Een schijnbaar toevallige uitroep van de buurman tijdens het babybezoek zet Fabeltje aan het denken: ‘Wat een kabaal. Pas maar op, of je gaat naar de wolven!’ Een fantasievol verbeelde reis van Fabeltje en Benjamin heeft als eindbestemming een donker woud… Wanneer vier wolven de baby voorspelbaar als lekker hapje aanschouwen, komt Fabeltje tot een diepgaand inzicht. Vooral visueel wordt dit knap uitgewerkt; de wat naïeve prenten in zachte tinten hebben een kwetsbare uitstraling, al gaat van de eenvoudige beeldtaal toch ook een zekere kracht uit, mét speelse knipoog naar de allereerste prent.

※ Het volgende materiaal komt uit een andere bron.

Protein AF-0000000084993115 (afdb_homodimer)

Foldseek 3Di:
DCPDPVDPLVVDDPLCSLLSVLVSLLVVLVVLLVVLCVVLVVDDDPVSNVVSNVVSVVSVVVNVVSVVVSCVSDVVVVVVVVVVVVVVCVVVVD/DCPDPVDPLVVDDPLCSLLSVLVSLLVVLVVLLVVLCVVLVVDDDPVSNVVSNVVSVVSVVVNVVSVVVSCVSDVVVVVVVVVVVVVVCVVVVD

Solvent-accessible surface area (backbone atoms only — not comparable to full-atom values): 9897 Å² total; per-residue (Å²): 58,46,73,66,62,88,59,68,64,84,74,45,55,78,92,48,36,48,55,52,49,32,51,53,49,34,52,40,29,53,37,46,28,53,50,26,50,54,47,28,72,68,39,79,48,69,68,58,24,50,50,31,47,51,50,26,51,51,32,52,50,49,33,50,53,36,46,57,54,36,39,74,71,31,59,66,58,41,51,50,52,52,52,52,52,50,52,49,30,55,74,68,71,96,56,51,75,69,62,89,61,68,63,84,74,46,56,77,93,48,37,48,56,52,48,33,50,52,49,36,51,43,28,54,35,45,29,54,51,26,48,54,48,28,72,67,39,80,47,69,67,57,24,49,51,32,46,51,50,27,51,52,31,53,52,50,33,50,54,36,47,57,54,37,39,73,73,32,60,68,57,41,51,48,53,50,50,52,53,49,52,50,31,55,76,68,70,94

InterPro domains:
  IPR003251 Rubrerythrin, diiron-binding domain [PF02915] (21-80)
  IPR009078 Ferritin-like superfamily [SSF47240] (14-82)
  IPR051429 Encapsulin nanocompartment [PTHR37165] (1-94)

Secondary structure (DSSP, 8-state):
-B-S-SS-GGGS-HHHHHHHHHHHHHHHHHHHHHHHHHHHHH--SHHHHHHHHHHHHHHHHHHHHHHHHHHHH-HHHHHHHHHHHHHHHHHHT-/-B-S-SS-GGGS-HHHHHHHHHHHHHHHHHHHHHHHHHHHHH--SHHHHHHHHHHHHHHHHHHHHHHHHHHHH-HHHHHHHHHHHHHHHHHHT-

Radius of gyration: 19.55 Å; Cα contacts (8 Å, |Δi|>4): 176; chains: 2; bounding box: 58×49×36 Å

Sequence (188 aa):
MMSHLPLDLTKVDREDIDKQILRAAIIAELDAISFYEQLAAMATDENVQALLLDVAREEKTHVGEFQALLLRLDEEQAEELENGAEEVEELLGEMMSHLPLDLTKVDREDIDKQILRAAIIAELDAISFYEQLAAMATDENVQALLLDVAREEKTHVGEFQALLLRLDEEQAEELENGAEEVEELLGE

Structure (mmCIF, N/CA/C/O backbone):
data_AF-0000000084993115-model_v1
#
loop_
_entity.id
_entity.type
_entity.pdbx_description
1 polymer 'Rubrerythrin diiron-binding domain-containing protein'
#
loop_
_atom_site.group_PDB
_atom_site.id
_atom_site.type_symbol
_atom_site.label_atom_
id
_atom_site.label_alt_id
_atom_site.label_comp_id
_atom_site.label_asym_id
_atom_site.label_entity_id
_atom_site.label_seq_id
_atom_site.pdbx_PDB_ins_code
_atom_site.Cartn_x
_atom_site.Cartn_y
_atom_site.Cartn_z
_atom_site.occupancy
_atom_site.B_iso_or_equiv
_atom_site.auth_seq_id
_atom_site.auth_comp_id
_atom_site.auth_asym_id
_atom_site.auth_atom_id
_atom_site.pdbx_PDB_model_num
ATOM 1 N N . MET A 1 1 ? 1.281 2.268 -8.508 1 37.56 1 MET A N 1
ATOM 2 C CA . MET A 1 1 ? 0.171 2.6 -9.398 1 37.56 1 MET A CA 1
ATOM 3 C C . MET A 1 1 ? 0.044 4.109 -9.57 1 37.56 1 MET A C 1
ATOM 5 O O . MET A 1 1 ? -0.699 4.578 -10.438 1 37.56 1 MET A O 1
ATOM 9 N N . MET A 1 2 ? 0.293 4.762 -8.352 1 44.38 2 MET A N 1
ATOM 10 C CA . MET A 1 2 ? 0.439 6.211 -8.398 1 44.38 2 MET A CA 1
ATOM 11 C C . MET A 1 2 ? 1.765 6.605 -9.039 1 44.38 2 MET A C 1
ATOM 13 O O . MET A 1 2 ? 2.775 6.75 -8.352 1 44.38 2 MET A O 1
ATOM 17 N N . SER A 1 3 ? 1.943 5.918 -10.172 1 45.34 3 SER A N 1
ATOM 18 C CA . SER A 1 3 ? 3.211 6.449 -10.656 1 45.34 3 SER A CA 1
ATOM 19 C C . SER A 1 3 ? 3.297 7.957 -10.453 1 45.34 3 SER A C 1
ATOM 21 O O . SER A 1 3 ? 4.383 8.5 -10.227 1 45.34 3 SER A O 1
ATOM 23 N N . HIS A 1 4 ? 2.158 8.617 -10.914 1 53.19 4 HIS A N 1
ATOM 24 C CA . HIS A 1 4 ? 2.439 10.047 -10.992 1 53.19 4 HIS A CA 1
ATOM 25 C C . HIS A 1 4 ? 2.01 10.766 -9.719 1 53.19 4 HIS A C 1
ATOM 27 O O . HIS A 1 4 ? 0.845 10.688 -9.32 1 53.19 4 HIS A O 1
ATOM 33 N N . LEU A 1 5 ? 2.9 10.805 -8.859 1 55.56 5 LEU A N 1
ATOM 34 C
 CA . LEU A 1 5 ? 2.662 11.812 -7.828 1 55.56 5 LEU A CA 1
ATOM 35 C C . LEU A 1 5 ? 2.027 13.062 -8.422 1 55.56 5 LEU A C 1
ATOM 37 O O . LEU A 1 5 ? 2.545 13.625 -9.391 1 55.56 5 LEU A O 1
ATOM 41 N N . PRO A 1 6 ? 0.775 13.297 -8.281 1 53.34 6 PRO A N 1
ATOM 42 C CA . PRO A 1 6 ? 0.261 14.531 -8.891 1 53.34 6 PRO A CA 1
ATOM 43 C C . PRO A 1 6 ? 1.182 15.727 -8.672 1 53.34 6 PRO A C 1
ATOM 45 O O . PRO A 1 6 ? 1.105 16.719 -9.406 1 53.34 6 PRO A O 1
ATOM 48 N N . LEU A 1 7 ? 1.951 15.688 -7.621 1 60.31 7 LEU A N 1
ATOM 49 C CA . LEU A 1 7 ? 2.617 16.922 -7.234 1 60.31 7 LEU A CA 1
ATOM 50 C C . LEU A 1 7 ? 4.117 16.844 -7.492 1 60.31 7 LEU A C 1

Het lijkt plots allemaal peis en vree, maar om een al te melig einde te vermijden voegt Woltz toch een subtiele hint toe.
Naar de wolven draait onmiskenbaar om de kwetsbare relatie tussen een trouwe viervoeter en de ‘nieuwe baby’ in huis; volwassenen komen in het boek nauwelijks voor. Die onverwachte gezinsuitbreiding vormt een voor jongere kinderen herkenbaar gegeven, zodat auteur en illustratoren zich op glad ijs wagen; wat maakt dit prentenboek tot een authentiek verhaal dat bovendien aan de bestaande werken nog een extra weet toe te voegen? Het standpunt van Fabeltje als huisdier dat z’n bevoorrechte positie ziet verdwijnen is niet nieuw en overtuigt ook niet helemaal. De personele vertelinstantie bericht slecht over z’n verwarde gevoelens en gedachten, zonder dat de lezer een echte inkijk krijgt in Fabeltjes visie op mens en wereld. Empathie bereikt Woltz er evenmin mee. Het gegeven van de fantasievolle reis krijgt sterker gestalte, maar wordt te snel onderbroken door de ontmoeting met de wolven en Fabeltjes inzicht dat te abrupt tot stand komt: ‘En opeens snapte hij het.’
Waar zowel het verhaalgegeven als de stilistische uitwerking te weinig weten te verrassen, toont het echtpaar Schubert dat eenvoud wel degelijk kan sieren: nu eens in afgelijnde beelden, dan weer met zwierige penseeltrekken komen Fabeltje en Benjamin echt tot leven. Daarbij zet het duo maximaal op kleurnuances in (bv. de terugkerende tinten rood, de afwisseling van licht en schaduw), die samen met de subtiele knipogen – in de schilderijen, het patroon van het behangpapier en Benjamins mutsje – het verhaal een sprookjesachtig elan verlenen.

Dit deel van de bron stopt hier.